「竟是這般,還請秉哥兒放心。」
「朱廚子放寬心,這件事就包在我們身上。」
管事娘子們相視一眼,紛紛應承下。他們送走秉哥兒,幾張臉上的笑容就消失得乾乾淨淨,有人怒罵一聲:「是哪幾個賤丫頭做的事?倒是連累到咱們頭上!」
「環姐兒也是。」也有人埋怨起環姐兒的不中用,「有張媽媽護著,都能當個鋸嘴葫蘆,教人欺負也不說聲。」
「你上回還說她戒驕戒躁,也不仗著有人護著鬧騰,未來定然能是個有出息?」也有人反駁,想著就是無奈:「結果……嗐。」
管事娘子們鬱悶歸鬱悶,同時也齊齊鬆了口氣。而秉哥兒鬱悶地回到家裡,一邊拿著毛巾擦掉臉上畫出來的痕跡,一邊與娘子妹妹埋怨:「我真真是丟臉丟到長史府,人人都瞧著我臉上這幾道。」
秉哥兒鬱悶得緊,他頂著這麼張臉在長史府里轉了圈,怕是明日起,長史府里都要說自己是個耙耳朵。
豐姐兒哼了聲:「那也是你錯在前。」
秉哥兒嘆了口氣,瞥了眼豐姐兒:「這樣就有用?」
「不知道。」豐姐兒想了想,搖搖頭,見秉哥兒都快爆炸才補充道:「但崔哥兒是這麼與我說的,這樣就行了。」
秉哥兒聽是崔哥兒支的招數,登時不做聲了,想來崔哥兒應當與張媽媽都有數,估摸是在詐那幫管事娘子的。只是他心裡還有點擔憂,與妹妹說道:「那萬一沒這回事,豈不是冤枉——」
「阿兄你就別多想了,你連我都不如。」豐姐兒直接打斷秉哥兒的話,嫌棄地嘀咕句,又與嫂嫂說著話,要嫂嫂多與秉哥兒說說。
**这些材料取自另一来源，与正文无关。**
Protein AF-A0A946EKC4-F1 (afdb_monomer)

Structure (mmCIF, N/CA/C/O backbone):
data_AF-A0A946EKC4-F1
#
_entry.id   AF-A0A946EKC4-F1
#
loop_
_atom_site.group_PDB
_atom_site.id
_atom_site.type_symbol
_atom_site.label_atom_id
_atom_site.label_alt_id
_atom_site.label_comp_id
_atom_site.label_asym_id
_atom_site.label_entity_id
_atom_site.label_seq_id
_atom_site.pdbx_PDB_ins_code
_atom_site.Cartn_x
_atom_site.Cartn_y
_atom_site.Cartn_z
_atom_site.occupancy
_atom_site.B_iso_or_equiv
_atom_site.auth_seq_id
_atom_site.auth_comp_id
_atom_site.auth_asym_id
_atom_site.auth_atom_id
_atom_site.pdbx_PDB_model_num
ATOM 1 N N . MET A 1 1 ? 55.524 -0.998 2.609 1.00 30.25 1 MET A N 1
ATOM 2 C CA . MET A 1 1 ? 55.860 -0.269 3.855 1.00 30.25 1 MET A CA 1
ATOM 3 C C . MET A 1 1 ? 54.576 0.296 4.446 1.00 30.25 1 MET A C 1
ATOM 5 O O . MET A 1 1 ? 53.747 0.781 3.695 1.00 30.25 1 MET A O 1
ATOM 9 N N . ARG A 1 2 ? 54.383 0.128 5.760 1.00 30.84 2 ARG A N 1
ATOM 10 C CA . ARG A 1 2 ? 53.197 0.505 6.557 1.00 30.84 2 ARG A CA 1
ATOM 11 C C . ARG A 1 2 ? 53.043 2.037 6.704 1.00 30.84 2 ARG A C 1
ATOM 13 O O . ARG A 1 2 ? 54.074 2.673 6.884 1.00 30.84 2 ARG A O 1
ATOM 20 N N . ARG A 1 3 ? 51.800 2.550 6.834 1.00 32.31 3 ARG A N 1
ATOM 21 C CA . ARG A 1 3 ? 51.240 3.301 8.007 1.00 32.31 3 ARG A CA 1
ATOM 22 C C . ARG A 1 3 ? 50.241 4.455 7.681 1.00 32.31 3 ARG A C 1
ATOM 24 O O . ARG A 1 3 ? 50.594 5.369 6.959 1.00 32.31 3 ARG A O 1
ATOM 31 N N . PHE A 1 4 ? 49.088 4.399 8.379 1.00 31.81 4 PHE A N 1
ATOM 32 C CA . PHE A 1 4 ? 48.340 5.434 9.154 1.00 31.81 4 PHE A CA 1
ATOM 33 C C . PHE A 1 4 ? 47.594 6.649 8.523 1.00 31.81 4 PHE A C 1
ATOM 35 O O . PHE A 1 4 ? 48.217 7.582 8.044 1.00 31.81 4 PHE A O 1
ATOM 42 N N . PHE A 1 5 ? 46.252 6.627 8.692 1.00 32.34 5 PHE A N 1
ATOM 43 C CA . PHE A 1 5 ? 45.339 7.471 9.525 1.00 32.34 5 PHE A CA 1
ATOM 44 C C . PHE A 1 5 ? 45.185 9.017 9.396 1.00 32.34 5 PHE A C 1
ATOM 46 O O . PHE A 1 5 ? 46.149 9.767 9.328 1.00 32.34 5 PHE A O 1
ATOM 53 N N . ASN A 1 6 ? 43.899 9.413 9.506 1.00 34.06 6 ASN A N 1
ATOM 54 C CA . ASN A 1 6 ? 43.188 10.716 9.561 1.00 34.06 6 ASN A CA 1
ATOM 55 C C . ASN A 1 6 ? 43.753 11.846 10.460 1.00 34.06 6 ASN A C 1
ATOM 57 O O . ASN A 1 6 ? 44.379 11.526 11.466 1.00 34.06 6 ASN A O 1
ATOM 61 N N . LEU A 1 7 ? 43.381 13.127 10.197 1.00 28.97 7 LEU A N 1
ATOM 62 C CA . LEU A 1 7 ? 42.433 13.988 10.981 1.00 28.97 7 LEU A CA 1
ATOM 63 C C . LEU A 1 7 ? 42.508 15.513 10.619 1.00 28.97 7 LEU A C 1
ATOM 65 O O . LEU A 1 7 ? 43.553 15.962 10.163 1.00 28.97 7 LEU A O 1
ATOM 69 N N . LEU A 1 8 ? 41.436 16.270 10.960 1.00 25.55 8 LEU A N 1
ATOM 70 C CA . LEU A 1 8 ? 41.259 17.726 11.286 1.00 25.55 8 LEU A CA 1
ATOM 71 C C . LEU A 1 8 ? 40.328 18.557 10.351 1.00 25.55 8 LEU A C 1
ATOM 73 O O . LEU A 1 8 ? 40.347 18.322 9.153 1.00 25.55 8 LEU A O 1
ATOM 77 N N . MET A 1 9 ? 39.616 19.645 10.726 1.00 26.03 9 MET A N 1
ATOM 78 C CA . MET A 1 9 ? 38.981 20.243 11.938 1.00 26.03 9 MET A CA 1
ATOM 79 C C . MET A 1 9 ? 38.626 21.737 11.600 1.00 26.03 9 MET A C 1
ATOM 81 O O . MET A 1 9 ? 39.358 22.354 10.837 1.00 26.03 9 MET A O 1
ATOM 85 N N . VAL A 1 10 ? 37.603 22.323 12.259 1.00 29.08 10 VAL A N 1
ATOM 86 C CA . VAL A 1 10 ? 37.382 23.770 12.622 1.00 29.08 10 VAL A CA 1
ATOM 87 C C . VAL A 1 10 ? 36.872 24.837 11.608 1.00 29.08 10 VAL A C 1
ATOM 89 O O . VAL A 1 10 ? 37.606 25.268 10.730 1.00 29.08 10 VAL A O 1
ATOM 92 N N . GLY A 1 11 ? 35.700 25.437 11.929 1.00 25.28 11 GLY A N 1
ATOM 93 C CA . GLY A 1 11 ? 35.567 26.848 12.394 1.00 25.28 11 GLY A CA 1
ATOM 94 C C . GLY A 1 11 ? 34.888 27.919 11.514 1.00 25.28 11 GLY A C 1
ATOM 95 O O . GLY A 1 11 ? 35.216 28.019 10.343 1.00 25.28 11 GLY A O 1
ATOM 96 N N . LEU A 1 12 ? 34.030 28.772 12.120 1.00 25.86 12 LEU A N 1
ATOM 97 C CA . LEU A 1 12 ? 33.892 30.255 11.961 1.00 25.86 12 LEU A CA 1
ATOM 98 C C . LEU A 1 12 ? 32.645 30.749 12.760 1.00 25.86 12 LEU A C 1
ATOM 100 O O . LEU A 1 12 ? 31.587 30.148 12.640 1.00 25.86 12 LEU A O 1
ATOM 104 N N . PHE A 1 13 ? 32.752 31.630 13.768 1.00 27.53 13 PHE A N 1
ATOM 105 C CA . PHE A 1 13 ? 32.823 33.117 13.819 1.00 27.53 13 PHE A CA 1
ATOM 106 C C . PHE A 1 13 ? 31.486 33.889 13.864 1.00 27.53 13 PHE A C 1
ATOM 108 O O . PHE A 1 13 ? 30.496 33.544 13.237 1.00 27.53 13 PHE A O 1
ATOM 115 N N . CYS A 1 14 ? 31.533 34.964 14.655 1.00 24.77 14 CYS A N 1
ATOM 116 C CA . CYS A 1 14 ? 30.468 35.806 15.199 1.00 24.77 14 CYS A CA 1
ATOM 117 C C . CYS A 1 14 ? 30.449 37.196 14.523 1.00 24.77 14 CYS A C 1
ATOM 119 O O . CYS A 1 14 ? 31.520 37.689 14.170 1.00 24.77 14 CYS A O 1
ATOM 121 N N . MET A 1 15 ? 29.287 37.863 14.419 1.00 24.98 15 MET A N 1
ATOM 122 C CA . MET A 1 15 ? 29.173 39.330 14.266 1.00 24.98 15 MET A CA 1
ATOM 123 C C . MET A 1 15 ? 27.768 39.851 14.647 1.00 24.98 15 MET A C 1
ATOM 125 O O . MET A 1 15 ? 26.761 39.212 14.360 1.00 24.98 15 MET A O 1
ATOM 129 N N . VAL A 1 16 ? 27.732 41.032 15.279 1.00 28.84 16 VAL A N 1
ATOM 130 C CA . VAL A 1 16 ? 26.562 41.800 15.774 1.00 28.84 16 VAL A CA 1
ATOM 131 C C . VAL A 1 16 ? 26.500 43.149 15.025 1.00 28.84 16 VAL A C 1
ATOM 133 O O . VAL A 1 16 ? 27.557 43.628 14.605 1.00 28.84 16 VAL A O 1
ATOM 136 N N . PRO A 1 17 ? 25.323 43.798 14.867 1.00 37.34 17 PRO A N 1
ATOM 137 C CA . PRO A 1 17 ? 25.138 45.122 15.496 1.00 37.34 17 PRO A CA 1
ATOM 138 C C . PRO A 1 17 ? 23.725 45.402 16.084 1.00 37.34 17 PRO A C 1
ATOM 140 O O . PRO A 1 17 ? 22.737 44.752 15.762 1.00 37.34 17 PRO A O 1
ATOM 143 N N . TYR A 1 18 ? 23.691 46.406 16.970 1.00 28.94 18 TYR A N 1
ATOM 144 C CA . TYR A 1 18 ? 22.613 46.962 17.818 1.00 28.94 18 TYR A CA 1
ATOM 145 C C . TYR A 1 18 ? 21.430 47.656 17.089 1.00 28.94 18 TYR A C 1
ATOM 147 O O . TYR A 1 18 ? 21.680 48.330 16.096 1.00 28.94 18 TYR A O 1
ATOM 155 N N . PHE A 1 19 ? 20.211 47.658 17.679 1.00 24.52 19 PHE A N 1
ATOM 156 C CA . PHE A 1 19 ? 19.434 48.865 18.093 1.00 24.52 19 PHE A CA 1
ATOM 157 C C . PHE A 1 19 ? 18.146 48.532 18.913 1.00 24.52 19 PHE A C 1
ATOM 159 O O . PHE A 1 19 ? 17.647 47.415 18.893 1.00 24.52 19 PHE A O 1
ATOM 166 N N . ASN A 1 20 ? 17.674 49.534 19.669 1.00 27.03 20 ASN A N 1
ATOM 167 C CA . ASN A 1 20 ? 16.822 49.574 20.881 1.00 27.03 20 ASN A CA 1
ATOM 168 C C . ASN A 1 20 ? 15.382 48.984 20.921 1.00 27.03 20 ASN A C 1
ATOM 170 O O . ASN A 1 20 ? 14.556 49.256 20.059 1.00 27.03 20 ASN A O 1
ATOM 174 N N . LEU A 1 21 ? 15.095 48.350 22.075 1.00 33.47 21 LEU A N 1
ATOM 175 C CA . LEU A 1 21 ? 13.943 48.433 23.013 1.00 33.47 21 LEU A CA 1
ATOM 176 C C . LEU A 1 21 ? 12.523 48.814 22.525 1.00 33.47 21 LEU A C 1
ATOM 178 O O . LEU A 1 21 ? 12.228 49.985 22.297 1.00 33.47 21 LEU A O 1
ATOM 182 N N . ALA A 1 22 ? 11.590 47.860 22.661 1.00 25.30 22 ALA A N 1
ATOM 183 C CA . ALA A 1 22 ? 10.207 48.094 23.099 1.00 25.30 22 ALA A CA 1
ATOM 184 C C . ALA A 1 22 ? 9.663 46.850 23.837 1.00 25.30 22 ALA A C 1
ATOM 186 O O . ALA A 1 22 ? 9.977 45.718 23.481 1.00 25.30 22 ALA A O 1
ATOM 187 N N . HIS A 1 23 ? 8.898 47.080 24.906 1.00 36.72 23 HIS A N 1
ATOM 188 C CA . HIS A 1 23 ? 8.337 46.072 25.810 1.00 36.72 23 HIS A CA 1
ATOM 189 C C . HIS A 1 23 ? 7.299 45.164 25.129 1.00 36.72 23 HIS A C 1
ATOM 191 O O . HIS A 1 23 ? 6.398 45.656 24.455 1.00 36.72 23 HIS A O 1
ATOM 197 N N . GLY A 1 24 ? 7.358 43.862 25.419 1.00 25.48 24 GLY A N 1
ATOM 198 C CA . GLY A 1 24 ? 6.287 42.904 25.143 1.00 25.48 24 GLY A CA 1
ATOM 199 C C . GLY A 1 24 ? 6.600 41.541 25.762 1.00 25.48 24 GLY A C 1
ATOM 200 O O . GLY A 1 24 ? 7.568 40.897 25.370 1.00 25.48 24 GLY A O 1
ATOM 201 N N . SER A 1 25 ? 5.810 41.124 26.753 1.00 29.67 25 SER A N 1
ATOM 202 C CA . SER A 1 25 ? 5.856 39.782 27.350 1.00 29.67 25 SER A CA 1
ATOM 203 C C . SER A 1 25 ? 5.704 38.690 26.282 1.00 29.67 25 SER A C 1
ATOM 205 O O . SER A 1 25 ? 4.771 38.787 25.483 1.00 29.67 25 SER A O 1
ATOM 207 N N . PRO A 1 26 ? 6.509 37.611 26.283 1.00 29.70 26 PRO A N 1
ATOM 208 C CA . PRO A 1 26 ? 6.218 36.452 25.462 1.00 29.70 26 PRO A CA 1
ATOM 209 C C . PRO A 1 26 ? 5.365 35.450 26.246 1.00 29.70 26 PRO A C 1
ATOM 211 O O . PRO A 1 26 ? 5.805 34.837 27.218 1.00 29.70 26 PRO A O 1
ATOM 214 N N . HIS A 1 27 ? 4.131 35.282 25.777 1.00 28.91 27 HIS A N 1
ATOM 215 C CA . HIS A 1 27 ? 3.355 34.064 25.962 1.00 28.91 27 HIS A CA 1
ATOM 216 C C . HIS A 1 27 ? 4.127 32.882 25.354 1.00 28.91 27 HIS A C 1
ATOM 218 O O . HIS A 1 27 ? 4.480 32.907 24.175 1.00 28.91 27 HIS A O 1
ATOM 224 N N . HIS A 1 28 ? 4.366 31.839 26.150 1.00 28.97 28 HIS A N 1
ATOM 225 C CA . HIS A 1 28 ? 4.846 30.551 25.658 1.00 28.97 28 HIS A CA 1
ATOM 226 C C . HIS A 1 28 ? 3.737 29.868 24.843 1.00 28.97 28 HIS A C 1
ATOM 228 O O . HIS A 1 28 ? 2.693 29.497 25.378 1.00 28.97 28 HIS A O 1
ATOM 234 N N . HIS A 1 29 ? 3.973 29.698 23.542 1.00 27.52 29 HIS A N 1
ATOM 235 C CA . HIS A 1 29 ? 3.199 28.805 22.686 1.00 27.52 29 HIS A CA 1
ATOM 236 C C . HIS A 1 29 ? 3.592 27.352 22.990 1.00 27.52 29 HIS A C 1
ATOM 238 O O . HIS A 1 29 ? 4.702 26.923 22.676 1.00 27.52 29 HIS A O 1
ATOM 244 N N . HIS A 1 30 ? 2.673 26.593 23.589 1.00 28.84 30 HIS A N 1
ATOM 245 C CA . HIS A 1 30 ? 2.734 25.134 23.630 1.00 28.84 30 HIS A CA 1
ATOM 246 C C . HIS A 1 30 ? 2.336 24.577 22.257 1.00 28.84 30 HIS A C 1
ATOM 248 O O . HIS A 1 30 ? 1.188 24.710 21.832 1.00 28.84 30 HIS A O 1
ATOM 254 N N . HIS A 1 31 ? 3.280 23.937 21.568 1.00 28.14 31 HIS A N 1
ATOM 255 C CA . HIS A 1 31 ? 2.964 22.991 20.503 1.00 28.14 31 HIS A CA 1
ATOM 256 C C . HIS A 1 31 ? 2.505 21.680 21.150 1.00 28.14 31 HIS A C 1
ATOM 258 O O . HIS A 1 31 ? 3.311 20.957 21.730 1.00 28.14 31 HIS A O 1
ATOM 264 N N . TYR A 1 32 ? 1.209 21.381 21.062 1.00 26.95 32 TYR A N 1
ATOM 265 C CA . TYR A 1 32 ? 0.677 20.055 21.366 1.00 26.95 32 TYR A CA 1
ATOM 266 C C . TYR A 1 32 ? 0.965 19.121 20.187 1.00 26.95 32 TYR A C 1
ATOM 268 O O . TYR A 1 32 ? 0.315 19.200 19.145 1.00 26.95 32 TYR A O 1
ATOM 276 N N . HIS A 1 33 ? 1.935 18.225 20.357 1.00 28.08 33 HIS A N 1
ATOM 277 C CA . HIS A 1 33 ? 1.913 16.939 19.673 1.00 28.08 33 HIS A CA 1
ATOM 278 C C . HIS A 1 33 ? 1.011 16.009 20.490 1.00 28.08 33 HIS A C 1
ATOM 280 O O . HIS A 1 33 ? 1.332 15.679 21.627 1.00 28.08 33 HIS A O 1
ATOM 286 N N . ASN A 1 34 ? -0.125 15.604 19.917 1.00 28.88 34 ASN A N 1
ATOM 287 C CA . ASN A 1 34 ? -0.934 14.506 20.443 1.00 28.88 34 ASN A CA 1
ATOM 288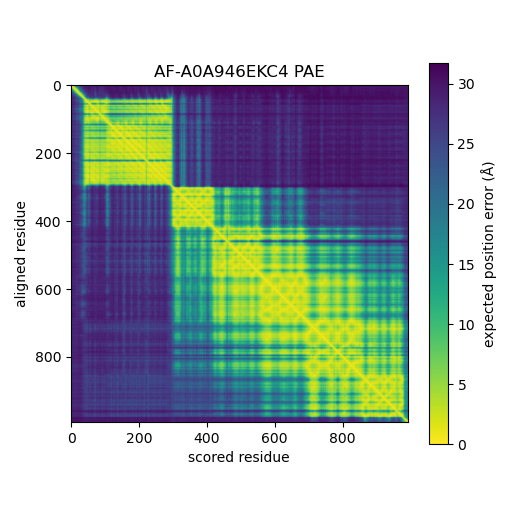 C C . ASN A 1 34 ? -0.209 13.184 20.148 1.00 28.88 34 ASN A C 1
ATOM 290 O O . ASN A 1 34 ? -0.459 12.532 19.138 1.00 28.88 34 ASN A O 1
ATOM 294 N N . SER A 1 35 ? 0.719 12.814 21.024 1.00 29.30 35 SER A N 1
ATOM 295 C CA . SER A 1 35 ? 1.056 11.418 21.293 1.00 29.30 35 SER A CA 1
ATOM 296 C C . SER A 1 35 ? 0.257 11.005 22.522 1.00 29.30 35 SER A C 1
ATOM 298 O O . SER A 1 35 ? 0.284 11.717 23.524 1.00 29.30 35 SER A O 1
ATOM 300 N N . SER A 1 36 ? -0.462 9.888 22.442 1.00 28.55 36 SER A N 1
ATOM 301 C CA . SER A 1 36 ? -1.112 9.230 23.579 1.00 28.55 36 SER A CA 1
ATOM 302 C C . SER A 1 36 ? -0.195 9.248 24.806 1.00 28.55 36 SER A C 1
ATOM 304 O O . SER A 1 36 ? 0.842 8.583 24.809 1.00 28.55 36 SER A O 1
ATOM 306 N N . SER A 1 37 ? -0.544 10.038 25.821 1.00 31.06 37 SER A N 1
ATOM 307 C CA . SER A 1 37 ? 0.179 10.072 27.087 1.00 31.06 37 SER A CA 1
ATOM 308 C C . SER A 1 37 ? -0.001 8.725 27.780 1.00 31.06 37 SER A C 1
ATOM 310 O O . SER A 1 37 ? -1.093 8.413 28.260 1.00 31.06 37 SER A O 1
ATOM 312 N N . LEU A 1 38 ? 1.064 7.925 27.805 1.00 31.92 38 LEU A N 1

長史府里伺候的主家還不多,要是往後跟著方長史去了別處,又比如說回了長安方家,就秉哥兒這性子,被人當了靶子又或是擋箭牌都不知道呢。
待到次日,秉哥兒照舊上工去了。
時到午前,他想了想,還是與往常般教環姐兒與小紅平兒一道去把餐食送到各處,再去打水跑腿。
秉哥兒心裡還存著點將信將疑,總覺得自己不是那麼容易上當受騙的人,他拿著剪子做雕花,同時豎起耳朵聽著外頭動靜,直到陣陣嘈雜聲撕破了安靜的長史府。
秉哥兒騰地用力,而後冷汗直冒。
要不是他多年練習早已養成習慣,剛才那一剪子怕是得把他的手刺穿,饒是險險擦過,也是在手掌心裡留下一條淡紅色的痕跡。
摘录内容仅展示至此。